→ WHAT IS EXPECTED: Without any pictures, copy the records below once more, exactly as they are.

%%

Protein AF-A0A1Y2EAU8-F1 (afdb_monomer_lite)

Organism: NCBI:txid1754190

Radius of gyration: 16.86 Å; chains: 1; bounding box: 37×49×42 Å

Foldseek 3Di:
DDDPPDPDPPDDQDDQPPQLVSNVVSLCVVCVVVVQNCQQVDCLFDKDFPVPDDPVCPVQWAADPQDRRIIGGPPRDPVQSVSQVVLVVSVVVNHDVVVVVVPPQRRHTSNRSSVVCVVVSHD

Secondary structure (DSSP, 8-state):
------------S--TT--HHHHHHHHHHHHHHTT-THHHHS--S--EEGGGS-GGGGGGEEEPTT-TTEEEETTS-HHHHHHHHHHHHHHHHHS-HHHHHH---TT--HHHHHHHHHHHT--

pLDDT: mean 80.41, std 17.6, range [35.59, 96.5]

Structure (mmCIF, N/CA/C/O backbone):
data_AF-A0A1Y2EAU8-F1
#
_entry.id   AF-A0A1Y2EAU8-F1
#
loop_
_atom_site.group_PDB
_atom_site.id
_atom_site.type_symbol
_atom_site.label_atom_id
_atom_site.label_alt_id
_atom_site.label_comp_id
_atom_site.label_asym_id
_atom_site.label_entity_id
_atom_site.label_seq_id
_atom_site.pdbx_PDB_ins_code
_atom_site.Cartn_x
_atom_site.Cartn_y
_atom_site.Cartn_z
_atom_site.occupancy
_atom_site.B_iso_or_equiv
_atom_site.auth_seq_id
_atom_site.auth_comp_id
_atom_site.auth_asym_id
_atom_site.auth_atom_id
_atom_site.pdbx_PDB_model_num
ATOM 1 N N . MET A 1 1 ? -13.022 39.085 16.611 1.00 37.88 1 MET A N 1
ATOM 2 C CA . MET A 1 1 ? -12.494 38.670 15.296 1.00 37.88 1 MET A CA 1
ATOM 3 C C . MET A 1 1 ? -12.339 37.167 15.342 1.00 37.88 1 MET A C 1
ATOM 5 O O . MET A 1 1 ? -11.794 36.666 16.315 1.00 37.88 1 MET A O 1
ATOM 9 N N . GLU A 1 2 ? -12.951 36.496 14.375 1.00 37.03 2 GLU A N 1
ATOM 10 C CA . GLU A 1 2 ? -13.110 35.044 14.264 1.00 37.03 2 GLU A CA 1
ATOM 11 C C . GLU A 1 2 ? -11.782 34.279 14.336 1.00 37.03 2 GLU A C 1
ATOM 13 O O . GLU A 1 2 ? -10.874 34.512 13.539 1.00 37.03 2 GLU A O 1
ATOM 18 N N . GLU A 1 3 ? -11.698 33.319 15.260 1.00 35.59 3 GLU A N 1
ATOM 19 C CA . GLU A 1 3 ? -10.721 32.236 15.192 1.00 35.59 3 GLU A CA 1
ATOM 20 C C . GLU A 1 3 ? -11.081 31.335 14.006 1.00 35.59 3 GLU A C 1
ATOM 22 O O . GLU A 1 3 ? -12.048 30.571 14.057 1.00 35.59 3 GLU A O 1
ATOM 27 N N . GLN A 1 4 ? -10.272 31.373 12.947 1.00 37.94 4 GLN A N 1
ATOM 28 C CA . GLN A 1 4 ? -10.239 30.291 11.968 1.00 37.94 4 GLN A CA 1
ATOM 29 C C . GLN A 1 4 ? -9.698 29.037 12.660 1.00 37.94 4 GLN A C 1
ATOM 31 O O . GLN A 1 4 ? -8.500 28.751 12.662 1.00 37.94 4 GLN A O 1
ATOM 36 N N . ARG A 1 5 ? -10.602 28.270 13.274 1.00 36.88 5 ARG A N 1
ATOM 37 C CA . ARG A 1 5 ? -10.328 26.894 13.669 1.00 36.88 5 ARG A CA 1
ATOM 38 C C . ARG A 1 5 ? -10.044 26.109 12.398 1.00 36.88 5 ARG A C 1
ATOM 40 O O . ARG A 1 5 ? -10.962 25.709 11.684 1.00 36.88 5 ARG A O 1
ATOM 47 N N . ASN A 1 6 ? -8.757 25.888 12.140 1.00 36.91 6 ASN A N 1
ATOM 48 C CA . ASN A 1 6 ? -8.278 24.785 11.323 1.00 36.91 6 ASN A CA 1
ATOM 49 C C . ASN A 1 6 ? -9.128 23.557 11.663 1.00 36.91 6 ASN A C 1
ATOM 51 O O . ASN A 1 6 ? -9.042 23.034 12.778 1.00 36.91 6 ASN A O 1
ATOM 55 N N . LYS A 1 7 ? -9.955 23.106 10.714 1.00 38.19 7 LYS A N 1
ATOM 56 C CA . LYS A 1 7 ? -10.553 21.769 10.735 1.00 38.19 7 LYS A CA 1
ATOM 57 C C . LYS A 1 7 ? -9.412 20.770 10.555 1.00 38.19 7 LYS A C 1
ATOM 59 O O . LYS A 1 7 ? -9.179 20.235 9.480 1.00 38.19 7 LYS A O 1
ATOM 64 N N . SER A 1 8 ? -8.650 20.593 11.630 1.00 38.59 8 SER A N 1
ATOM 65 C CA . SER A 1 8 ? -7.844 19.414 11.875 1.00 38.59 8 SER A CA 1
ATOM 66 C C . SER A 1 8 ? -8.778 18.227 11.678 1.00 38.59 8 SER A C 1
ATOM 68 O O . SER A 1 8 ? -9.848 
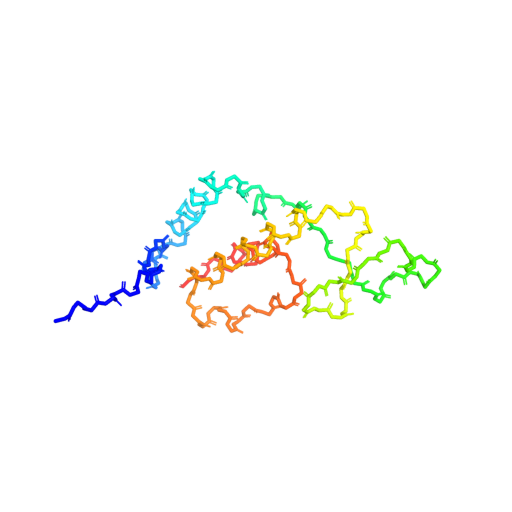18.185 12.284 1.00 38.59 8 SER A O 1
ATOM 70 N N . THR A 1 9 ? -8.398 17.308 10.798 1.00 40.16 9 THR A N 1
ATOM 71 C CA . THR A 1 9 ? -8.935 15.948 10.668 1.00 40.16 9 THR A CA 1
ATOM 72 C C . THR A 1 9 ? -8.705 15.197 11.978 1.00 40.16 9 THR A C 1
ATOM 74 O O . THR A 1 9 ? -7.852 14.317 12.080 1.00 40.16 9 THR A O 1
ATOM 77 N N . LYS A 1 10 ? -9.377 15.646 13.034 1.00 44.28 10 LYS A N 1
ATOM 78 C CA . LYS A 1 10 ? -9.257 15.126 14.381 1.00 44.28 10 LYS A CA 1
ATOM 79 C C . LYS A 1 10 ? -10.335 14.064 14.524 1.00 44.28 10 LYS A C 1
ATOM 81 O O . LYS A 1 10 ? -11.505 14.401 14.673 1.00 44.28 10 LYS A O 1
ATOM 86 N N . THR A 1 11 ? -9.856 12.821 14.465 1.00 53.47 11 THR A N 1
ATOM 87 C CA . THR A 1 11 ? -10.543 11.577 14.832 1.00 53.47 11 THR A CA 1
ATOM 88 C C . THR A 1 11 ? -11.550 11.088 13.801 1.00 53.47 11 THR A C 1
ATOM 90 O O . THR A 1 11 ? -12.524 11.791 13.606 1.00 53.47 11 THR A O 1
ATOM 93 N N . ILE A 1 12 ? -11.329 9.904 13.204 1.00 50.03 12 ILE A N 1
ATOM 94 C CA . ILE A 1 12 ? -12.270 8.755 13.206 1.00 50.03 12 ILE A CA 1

%%

→ SOLVED PROBLEM:
Protein AF-A0A1Y2EAU8-F1 (afdb_monomer_lite)

Organism: NCBI:txid1754190

Radius of gyration: 16.86 Å; chains: 1; bounding box: 37×49×42 Å

Foldseek 3Di:
DDDPPDPDPPDDQDDQPPQLVSNVVSLCVVCVVVVQNCQQVDCLFDKDFPVPDDPVCPVQWAADPQDRRIIGGPPRDPVQSVSQVVLVVSVVVNHDVVVVVVPPQRRHTSNRSSVVCVVVSHD

Secondary structure (DSSP, 8-state):
------------S--TT--HHHHHHHHHHHHHHTT-THHHHS--S--EEGGGS-GGGGGGEEEPTT-TTEEEETTS-HHHHHHHHHHHHHHHHHS-HHHHHH---TT--HHHHHHHHHHHT--

pLDDT: mean 80.41, std 17.6, range [35.59, 96.5]

Structure (mmCIF, N/CA/C/O backbone):
data_AF-A0A1Y2EAU8-F1
#
_entry.id   AF-A0A1Y2EAU8-F1
#
loop_
_atom_site.group_PDB
_atom_site.id
_atom_site.type_symbol
_atom_site.label_atom_id
_atom_site.label_alt_id
_atom_site.label_comp_id
_atom_site.label_asym_id
_atom_site.label_entity_id
_atom_site.label_seq_id
_atom_site.pdbx_PDB_ins_code
_atom_site.Cartn_x
_atom_site.Cartn_y
_atom_site.Cartn_z
_atom_site.occupancy
_atom_site.B_iso_or_equiv
_atom_site.auth_seq_id
_atom_site.auth_comp_id
_atom_site.auth_asym_id
_atom_site.auth_atom_id
_atom_site.pdbx_PDB_model_num
ATOM 1 N N . MET A 1 1 ? -13.022 39.085 16.611 1.00 37.88 1 MET A N 1
ATOM 2 C CA . MET A 1 1 ? -12.494 38.670 15.296 1.00 37.88 1 MET A CA 1
ATOM 3 C C . MET A 1 1 ? -12.339 37.167 15.342 1.00 37.88 1 MET A C 1
ATOM 5 O O . MET A 1 1 ? -11.794 36.666 16.315 1.00 37.88 1 MET A O 1
ATOM 9 N N . GLU A 1 2 ? -12.951 36.496 14.375 1.00 37.03 2 GLU A N 1
ATOM 10 C CA . GLU A 1 2 ? -13.110 35.044 14.264 1.00 37.03 2 GLU A CA 1
ATOM 11 C C . GLU A 1 2 ? -11.782 34.279 14.336 1.00 37.03 2 GLU A C 1
ATOM 13 O O . GLU A 1 2 ? -10.874 34.512 13.539 1.00 37.03 2 GLU A O 1
ATOM 18 N N . GLU A 1 3 ? -11.698 33.319 15.260 1.00 35.59 3 GLU A N 1
ATOM 19 C CA . GLU A 1 3 ? -10.721 32.236 15.192 1.00 35.59 3 GLU A CA 1
ATOM 20 C C . GLU A 1 3 ? -11.081 31.335 14.006 1.00 35.59 3 GLU A C 1
ATOM 22 O O . GLU A 1 3 ? -12.048 30.571 14.057 1.00 35.59 3 GLU A O 1
ATOM 27 N N . GLN A 1 4 ? -10.272 31.373 12.947 1.00 37.94 4 GLN A N 1
ATOM 28 C CA . GLN A 1 4 ? -10.239 30.291 11.968 1.00 37.94 4 GLN A CA 1
ATOM 29 C C . GLN A 1 4 ? -9.698 29.037 12.660 1.00 37.94 4 GLN A C 1
ATOM 31 O O . GLN A 1 4 ? -8.500 28.751 12.662 1.00 37.94 4 GLN A O 1
ATOM 36 N N . ARG A 1 5 ? -10.602 28.270 13.274 1.00 36.88 5 ARG A N 1
ATOM 37 C CA . ARG A 1 5 ? -10.328 26.894 13.669 1.00 36.88 5 ARG A CA 1
ATOM 38 C C . ARG A 1 5 ? -10.044 26.109 12.398 1.00 36.88 5 ARG A C 1
ATOM 40 O O . ARG A 1 5 ? -10.962 25.709 11.684 1.00 36.88 5 ARG A O 1
ATOM 47 N N . ASN A 1 6 ? -8.757 25.888 12.140 1.00 36.91 6 ASN A N 1
ATOM 48 C CA . ASN A 1 6 ? -8.278 24.785 11.323 1.00 36.91 6 ASN A CA 1
ATOM 49 C C . ASN A 1 6 ? -9.128 23.557 11.663 1.00 36.91 6 ASN A C 1
ATOM 51 O O . ASN A 1 6 ? -9.042 23.034 12.778 1.00 36.91 6 ASN A O 1
ATOM 55 N N . LYS A 1 7 ? -9.955 23.106 10.714 1.00 38.19 7 LYS A N 1
ATOM 56 C CA . LYS A 1 7 ? -10.553 21.769 10.735 1.00 38.19 7 LYS A CA 1
ATOM 57 C C . LYS A 1 7 ? -9.412 20.770 10.555 1.00 38.19 7 LYS A C 1
ATOM 59 O O . LYS A 1 7 ? -9.179 20.235 9.480 1.00 38.19 7 LYS A O 1
ATOM 64 N N . SER A 1 8 ? -8.650 20.593 11.630 1.00 38.59 8 SER A N 1
ATOM 65 C CA . SER A 1 8 ? -7.844 19.414 11.875 1.00 38.59 8 SER A CA 1
ATOM 66 C C . SER A 1 8 ? -8.778 18.227 11.678 1.00 38.59 8 SER A C 1
ATOM 68 O O . SER A 1 8 ? -9.848 
18.185 12.284 1.00 38.59 8 SER A O 1
ATOM 70 N N . THR A 1 9 ? -8.398 17.308 10.798 1.00 40.16 9 THR A N 1
ATOM 71 C CA . THR A 1 9 ? -8.935 15.948 10.668 1.00 40.16 9 THR A CA 1
ATOM 72 C C . THR A 1 9 ? -8.705 15.197 11.978 1.00 40.16 9 THR A C 1
ATOM 74 O O . THR A 1 9 ? -7.852 14.317 12.080 1.00 40.16 9 THR A O 1
ATOM 77 N N . LYS A 1 10 ? -9.377 15.646 13.034 1.00 44.28 10 LYS A N 1
ATOM 78 C CA . LYS A 1 10 ? -9.257 15.126 14.381 1.00 44.28 10 LYS A CA 1
ATOM 79 C C . LYS A 1 10 ? -10.335 14.064 14.524 1.00 44.28 10 LYS A C 1
ATOM 81 O O . LYS A 1 10 ? -11.505 14.401 14.673 1.00 44.28 10 LYS A O 1
ATOM 86 N N . THR A 1 11 ? -9.856 12.821 14.465 1.00 53.47 11 THR A N 1
ATOM 87 C CA . THR A 1 11 ? -10.543 11.577 14.832 1.00 53.47 11 THR A CA 1
ATOM 88 C C . THR A 1 11 ? -11.550 11.088 13.801 1.00 53.47 11 THR A C 1
ATOM 90 O O . THR A 1 11 ? -12.524 11.791 13.606 1.00 53.47 11 THR A O 1
ATOM 93 N N . ILE A 1 12 ? -11.329 9.904 13.204 1.00 50.03 12 ILE A N 1
ATOM 94 C CA . ILE A 1 12 ? -12.270 8.755 13.206 1.00 50.03 12 ILE A CA 1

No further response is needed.